Your answer must consist of exactly the lines below, starting with the line with "ATOM 170 O O" and going on through the line with "ATOM 185 N N", and nothing else.

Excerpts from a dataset
↓

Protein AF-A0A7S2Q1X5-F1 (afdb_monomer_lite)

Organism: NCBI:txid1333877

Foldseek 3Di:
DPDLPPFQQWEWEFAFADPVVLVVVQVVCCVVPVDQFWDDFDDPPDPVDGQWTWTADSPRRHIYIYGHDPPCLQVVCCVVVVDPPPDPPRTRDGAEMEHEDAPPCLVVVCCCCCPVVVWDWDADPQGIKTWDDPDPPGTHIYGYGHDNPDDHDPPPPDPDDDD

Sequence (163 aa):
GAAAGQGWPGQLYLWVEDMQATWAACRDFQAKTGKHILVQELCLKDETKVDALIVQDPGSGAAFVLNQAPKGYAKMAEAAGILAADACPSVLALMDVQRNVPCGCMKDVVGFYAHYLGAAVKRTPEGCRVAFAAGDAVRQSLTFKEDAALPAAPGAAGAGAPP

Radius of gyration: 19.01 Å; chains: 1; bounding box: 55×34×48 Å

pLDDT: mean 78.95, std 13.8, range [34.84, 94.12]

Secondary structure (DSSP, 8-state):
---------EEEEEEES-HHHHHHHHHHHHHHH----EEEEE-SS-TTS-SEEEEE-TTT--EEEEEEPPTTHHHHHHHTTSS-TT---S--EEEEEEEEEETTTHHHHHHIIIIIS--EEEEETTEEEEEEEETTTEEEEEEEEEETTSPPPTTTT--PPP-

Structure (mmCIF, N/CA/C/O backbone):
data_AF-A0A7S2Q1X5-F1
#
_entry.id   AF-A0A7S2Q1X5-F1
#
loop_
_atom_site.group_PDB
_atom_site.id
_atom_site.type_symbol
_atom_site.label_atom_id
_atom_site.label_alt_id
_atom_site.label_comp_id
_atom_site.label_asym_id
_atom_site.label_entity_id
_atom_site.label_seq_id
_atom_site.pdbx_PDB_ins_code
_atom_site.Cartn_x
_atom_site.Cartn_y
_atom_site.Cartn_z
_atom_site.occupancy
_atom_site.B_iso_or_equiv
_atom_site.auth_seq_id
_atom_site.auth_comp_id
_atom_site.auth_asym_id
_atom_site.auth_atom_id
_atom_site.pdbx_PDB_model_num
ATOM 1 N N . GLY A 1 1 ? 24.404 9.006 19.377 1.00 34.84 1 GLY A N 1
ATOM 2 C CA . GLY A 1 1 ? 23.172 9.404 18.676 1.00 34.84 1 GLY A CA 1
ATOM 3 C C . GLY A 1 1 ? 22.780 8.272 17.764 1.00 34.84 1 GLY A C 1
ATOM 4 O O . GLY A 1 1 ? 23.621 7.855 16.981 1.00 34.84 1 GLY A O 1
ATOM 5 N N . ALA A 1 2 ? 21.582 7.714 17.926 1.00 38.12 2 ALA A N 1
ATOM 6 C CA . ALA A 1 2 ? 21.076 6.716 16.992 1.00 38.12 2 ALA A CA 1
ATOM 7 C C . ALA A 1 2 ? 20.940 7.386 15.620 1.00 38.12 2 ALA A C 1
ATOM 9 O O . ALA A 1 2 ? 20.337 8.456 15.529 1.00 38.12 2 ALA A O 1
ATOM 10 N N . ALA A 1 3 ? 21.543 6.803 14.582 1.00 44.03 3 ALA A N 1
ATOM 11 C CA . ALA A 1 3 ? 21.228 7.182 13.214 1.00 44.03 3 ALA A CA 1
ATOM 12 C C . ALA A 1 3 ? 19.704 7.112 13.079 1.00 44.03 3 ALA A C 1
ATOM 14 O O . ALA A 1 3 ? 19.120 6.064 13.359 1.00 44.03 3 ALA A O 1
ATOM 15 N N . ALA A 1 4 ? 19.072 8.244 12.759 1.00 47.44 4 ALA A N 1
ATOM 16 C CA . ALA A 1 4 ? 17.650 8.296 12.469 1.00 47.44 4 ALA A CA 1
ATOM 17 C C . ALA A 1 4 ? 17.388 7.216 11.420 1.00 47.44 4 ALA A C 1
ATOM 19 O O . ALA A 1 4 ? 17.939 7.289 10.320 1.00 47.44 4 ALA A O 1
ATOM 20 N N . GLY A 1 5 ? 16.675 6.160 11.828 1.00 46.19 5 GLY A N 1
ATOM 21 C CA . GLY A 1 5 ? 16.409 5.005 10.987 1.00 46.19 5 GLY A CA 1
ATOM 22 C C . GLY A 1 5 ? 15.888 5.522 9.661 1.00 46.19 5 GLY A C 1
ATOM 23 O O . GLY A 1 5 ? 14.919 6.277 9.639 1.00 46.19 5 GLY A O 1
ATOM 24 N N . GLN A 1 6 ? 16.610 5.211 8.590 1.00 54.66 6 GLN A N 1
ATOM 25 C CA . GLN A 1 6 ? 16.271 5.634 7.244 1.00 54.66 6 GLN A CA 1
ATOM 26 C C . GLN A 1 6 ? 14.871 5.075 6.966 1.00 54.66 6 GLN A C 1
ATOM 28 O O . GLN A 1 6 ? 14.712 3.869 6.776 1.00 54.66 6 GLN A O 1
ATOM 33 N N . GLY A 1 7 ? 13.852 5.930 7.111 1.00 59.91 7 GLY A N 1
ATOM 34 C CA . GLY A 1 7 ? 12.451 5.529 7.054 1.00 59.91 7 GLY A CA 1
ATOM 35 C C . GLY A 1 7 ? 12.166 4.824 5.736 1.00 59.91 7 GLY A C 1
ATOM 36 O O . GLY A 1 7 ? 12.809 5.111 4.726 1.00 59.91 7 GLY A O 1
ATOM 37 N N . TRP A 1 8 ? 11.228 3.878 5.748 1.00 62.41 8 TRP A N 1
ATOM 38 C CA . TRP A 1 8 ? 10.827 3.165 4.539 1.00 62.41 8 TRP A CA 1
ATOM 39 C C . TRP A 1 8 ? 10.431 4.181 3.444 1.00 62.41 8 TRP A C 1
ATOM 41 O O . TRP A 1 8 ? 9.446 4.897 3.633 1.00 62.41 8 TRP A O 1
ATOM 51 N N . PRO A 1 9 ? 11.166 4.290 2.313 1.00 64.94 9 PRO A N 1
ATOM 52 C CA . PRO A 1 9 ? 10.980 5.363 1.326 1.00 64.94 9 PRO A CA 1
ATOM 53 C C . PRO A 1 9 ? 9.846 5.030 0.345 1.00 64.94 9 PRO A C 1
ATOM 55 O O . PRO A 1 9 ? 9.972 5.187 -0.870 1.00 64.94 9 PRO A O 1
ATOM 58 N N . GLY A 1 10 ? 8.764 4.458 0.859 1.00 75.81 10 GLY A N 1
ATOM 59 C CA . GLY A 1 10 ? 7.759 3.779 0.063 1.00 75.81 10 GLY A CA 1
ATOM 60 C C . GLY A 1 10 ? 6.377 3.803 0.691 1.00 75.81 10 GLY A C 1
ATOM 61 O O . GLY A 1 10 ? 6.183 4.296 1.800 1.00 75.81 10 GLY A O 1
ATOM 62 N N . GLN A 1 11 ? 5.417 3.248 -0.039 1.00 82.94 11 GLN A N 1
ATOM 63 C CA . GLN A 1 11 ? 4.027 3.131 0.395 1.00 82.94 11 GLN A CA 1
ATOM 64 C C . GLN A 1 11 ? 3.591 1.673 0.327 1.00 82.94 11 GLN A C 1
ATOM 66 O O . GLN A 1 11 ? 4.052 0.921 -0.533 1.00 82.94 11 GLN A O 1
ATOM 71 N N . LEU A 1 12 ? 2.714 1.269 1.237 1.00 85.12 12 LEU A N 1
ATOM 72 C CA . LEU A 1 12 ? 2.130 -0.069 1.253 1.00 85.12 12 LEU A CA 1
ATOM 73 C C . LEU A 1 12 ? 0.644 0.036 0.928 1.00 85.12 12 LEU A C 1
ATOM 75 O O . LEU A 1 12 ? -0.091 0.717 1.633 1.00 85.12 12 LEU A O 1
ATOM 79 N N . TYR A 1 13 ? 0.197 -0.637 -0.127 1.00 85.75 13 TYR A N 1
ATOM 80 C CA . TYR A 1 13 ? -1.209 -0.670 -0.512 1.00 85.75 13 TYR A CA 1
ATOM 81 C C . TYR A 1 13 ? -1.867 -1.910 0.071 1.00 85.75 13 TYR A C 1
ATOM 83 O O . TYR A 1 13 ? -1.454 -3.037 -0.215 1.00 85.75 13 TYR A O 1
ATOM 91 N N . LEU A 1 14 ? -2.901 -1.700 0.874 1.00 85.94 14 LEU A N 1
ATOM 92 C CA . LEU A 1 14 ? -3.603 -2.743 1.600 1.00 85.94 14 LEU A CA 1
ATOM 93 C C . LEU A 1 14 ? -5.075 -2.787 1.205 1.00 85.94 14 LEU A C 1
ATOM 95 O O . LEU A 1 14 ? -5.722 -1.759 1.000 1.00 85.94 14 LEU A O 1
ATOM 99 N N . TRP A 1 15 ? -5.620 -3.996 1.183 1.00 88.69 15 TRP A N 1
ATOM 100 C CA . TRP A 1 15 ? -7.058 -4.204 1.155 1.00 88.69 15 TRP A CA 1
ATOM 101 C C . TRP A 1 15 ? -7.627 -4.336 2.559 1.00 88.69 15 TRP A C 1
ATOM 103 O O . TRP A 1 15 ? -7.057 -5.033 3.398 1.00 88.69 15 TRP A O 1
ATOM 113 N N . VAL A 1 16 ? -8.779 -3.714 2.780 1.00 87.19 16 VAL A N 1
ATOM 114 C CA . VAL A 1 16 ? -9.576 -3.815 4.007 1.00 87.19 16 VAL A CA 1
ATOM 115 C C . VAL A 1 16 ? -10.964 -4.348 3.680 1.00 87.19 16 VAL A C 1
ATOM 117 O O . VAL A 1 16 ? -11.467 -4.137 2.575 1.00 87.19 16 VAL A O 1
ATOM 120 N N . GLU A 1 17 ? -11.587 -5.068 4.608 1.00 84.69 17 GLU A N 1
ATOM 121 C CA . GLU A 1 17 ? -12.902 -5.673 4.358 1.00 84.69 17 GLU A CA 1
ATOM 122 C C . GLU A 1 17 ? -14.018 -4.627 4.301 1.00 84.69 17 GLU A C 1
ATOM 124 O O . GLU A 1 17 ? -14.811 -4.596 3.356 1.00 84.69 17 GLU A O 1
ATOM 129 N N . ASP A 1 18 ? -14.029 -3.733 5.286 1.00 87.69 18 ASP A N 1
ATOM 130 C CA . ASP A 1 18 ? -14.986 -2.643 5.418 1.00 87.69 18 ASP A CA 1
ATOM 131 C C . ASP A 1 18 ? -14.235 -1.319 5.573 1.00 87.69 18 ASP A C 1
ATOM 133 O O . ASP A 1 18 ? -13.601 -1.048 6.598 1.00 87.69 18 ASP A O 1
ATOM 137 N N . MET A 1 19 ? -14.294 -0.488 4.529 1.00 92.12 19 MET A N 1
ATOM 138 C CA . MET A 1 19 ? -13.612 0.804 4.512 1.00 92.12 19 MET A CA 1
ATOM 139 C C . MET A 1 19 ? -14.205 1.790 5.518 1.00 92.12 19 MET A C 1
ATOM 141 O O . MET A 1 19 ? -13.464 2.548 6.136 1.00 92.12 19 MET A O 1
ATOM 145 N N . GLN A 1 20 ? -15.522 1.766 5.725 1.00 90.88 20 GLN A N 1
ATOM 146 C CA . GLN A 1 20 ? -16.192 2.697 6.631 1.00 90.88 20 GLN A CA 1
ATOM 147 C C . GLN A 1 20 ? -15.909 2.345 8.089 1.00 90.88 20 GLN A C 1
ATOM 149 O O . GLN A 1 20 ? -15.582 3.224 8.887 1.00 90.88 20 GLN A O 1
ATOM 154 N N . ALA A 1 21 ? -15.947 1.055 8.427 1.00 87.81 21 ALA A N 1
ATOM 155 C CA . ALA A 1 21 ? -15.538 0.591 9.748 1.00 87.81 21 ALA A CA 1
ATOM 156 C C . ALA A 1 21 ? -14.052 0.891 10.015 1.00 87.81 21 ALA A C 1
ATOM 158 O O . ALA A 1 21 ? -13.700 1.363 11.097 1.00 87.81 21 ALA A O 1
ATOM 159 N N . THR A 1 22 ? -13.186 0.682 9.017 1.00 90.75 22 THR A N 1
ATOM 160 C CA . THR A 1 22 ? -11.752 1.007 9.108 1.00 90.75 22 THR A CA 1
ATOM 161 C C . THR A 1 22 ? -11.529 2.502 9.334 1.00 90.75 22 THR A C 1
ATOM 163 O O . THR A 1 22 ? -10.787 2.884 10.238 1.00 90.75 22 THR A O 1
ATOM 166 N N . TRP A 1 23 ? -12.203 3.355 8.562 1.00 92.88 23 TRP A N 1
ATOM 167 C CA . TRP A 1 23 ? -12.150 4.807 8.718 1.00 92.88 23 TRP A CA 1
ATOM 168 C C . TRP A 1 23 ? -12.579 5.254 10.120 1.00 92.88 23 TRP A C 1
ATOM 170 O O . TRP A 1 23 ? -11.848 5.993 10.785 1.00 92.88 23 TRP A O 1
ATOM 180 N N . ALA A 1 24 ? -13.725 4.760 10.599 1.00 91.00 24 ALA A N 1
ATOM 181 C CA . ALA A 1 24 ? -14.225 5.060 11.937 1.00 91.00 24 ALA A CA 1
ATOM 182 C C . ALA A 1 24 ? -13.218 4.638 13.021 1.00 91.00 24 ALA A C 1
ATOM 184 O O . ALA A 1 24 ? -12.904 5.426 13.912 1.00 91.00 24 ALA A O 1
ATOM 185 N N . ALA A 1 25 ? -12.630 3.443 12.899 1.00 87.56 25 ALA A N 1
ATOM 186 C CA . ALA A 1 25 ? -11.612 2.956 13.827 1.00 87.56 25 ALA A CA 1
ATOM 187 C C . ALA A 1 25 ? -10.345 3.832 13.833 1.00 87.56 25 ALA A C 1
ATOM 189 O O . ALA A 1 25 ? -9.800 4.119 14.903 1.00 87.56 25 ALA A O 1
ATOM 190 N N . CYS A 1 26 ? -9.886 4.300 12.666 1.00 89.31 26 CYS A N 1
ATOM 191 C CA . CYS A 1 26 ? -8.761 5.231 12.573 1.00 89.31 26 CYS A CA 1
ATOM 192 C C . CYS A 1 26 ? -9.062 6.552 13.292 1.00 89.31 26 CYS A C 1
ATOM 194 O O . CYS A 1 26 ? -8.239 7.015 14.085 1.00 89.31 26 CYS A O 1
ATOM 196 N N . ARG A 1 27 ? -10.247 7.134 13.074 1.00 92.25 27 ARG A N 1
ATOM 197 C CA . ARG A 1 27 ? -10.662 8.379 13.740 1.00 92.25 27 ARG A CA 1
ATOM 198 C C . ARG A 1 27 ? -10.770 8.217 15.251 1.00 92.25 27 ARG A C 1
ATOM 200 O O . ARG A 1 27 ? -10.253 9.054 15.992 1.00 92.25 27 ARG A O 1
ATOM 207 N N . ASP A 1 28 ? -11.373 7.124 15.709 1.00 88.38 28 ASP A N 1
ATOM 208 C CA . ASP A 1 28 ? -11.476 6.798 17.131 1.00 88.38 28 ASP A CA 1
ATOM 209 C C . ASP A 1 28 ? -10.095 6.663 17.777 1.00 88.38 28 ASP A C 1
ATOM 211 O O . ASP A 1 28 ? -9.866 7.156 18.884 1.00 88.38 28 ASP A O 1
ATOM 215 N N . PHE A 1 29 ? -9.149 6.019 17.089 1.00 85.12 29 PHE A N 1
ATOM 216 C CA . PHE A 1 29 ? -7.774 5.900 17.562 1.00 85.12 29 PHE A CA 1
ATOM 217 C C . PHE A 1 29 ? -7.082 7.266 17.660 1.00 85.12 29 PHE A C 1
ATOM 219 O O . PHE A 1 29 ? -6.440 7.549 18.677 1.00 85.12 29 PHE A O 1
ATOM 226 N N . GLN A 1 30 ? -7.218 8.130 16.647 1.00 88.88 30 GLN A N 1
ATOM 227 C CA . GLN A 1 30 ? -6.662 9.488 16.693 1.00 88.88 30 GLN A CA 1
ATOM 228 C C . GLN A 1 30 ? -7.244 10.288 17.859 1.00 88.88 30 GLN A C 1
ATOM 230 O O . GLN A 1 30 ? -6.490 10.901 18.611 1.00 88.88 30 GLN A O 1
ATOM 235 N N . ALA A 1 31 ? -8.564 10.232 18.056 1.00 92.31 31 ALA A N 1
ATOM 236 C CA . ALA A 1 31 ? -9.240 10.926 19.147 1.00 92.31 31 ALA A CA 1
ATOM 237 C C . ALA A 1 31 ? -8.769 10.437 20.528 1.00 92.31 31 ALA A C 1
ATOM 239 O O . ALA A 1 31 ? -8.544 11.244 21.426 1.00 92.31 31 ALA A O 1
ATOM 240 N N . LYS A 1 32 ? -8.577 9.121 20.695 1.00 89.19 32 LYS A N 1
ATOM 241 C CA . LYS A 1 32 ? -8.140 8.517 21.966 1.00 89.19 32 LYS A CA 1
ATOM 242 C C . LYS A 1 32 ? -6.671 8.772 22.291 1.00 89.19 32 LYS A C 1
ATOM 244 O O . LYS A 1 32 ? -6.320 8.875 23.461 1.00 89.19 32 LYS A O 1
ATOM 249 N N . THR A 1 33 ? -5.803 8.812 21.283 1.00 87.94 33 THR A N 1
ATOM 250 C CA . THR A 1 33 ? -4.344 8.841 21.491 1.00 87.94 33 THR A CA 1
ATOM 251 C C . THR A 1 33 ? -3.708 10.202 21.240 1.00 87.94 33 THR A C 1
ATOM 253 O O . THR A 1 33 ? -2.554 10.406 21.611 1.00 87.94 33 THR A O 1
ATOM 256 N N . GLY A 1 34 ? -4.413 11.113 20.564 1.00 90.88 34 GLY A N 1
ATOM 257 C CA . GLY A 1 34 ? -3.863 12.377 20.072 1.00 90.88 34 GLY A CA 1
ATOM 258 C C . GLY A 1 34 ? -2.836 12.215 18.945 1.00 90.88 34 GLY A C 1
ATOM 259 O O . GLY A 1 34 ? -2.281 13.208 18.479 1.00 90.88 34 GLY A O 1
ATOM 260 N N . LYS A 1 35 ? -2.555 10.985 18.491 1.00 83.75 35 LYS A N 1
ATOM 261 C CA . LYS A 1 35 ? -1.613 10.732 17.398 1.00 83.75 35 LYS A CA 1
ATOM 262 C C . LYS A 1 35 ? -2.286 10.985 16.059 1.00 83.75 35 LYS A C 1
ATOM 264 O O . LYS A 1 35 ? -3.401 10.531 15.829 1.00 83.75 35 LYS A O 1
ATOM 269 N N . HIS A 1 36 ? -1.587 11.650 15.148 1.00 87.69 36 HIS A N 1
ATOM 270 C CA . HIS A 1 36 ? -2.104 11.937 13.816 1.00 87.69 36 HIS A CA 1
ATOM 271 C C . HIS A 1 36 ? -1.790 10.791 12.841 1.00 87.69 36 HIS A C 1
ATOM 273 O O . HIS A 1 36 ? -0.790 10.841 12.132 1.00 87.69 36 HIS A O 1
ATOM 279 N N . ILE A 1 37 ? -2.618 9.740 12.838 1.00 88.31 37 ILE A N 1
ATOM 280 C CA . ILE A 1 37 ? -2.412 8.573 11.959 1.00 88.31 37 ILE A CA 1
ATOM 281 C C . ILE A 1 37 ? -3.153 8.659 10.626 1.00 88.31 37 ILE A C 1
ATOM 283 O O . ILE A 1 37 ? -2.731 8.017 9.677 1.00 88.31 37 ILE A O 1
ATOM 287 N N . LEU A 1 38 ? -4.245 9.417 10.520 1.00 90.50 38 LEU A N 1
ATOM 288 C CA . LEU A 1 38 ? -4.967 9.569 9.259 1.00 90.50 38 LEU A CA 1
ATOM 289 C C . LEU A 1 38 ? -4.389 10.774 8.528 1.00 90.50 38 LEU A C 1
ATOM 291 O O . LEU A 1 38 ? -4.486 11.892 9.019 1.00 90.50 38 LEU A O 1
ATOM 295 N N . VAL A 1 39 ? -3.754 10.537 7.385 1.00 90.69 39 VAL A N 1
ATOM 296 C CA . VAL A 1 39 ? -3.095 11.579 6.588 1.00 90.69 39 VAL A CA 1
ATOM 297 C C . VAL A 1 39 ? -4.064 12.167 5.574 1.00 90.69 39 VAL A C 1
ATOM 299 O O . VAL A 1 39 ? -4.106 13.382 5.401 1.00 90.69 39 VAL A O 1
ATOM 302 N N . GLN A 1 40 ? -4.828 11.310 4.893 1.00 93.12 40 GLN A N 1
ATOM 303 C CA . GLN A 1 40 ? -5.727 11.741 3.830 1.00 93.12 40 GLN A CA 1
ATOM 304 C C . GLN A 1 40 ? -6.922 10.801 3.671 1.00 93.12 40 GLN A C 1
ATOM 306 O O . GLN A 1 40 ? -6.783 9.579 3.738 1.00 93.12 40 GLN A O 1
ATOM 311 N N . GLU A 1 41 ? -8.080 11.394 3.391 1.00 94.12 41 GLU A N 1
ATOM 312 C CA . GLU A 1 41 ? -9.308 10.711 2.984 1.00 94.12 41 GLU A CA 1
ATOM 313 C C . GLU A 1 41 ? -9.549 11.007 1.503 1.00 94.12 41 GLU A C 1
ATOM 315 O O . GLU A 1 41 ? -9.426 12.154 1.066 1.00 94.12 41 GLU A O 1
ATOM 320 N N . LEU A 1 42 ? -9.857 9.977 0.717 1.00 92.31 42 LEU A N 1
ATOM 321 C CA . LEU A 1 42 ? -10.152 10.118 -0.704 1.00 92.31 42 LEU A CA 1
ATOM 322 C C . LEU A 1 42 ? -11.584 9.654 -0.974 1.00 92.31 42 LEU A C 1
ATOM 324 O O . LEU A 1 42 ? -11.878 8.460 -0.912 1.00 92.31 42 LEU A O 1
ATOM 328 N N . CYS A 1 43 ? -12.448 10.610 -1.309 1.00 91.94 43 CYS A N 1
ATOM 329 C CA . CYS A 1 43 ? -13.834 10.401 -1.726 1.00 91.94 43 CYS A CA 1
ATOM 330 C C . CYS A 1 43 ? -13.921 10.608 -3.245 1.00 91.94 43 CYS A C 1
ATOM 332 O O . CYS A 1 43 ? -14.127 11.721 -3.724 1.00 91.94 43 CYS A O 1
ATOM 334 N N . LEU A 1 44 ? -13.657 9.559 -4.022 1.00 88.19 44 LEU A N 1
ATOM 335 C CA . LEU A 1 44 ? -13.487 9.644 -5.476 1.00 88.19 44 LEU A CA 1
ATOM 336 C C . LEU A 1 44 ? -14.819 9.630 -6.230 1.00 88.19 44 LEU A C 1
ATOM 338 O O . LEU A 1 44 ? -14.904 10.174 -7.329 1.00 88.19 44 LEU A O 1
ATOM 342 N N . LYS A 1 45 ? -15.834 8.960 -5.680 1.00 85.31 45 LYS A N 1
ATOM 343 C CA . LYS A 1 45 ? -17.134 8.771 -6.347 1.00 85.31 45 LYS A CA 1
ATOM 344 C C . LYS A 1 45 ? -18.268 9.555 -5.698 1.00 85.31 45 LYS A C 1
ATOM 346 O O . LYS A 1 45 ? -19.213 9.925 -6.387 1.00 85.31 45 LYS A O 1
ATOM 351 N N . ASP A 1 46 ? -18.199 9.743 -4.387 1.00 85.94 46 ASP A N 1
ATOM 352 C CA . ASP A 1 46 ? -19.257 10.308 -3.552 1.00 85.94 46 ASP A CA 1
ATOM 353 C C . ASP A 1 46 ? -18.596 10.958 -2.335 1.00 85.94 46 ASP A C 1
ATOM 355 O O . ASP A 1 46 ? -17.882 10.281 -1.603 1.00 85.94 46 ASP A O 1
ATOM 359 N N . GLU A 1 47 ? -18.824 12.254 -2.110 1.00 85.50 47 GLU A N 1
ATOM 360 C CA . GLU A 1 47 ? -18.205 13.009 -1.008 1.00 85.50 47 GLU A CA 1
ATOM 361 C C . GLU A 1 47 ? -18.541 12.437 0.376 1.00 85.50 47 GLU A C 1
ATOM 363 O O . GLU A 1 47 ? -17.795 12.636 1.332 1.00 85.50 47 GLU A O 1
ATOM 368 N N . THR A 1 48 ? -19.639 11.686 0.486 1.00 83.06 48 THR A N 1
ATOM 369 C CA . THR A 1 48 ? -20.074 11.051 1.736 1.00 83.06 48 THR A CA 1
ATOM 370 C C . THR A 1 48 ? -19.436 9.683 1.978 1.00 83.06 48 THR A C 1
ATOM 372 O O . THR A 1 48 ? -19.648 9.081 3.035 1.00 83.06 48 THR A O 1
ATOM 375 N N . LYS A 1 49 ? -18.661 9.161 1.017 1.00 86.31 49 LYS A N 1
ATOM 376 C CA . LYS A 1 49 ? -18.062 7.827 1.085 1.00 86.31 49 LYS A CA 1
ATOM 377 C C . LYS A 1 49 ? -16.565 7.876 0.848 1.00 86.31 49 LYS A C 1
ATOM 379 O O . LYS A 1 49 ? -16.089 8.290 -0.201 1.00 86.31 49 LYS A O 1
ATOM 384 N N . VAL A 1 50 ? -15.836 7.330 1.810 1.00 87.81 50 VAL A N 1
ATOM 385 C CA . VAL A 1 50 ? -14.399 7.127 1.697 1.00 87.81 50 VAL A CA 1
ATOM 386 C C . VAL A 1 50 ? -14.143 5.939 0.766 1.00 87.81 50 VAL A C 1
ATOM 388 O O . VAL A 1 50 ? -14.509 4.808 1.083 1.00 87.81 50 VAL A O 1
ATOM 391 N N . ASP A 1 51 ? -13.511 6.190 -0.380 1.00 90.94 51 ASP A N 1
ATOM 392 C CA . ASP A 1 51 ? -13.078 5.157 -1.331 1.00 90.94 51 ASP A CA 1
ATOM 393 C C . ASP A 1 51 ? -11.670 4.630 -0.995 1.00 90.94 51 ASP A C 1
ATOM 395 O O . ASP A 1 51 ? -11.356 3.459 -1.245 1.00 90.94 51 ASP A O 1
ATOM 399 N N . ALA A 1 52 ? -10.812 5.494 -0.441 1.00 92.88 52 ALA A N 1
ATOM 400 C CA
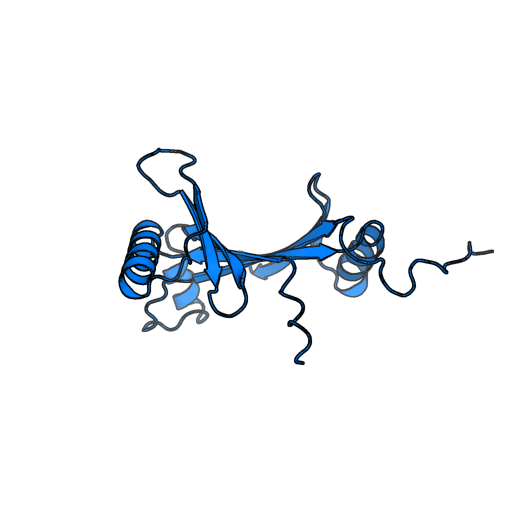 . ALA A 1 52 ? -9.474 5.135 0.011 1.00 92.88 52 ALA A CA 1
ATOM 401 C C . ALA A 1 52 ? -9.008 5.992 1.196 1.00 92.88 52 ALA A C 1
ATOM 403 O O . ALA A 1 52 ? -9.410 7.148 1.347 1.00 92.88 52 ALA A O 1
ATOM 404 N N . LEU A 1 53 ? -8.112 5.427 2.004 1.00 93.25 53 LEU A N 1
ATOM 405 C CA . LEU A 1 53 ? -7.464 6.113 3.122 1.00 93.25 53 LEU A CA 1
ATOM 406 C C . LEU A 1 53 ? -5.957 6.089 2.954 1.00 93.25 53 LEU A C 1
ATOM 408 O O . LEU A 1 53 ? -5.396 5.059 2.599 1.00 93.25 53 LEU A O 1
ATOM 412 N N . ILE A 1 54 ? -5.297 7.190 3.288 1.00 92.69 54 ILE A N 1
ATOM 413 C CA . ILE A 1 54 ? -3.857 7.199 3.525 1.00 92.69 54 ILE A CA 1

↑

Answer to this exercise
ATOM 170 O O . TRP A 1 23 ? -11.848 5.993 10.785 1.00 92.88 23 TRP A O 1
ATOM 180 N N . ALA A 1 24 ? -13.725 4.760 10.599 1.00 91.00 24 ALA A N 1
ATOM 181 C CA . ALA A 1 24 ? -14.225 5.060 11.937 1.00 91.00 24 ALA A CA 1
ATOM 182 C C . ALA A 1 24 ? -13.218 4.638 13.021 1.00 91.00 24 ALA A C 1
ATOM 184 O O . ALA A 1 24 ? -12.904 5.426 13.912 1.00 91.00 24 ALA A O 1
ATOM 185 N N . ALA A 1 25 ? -12.630 3.443 12.899 1.00 87.56 25 ALA A N 1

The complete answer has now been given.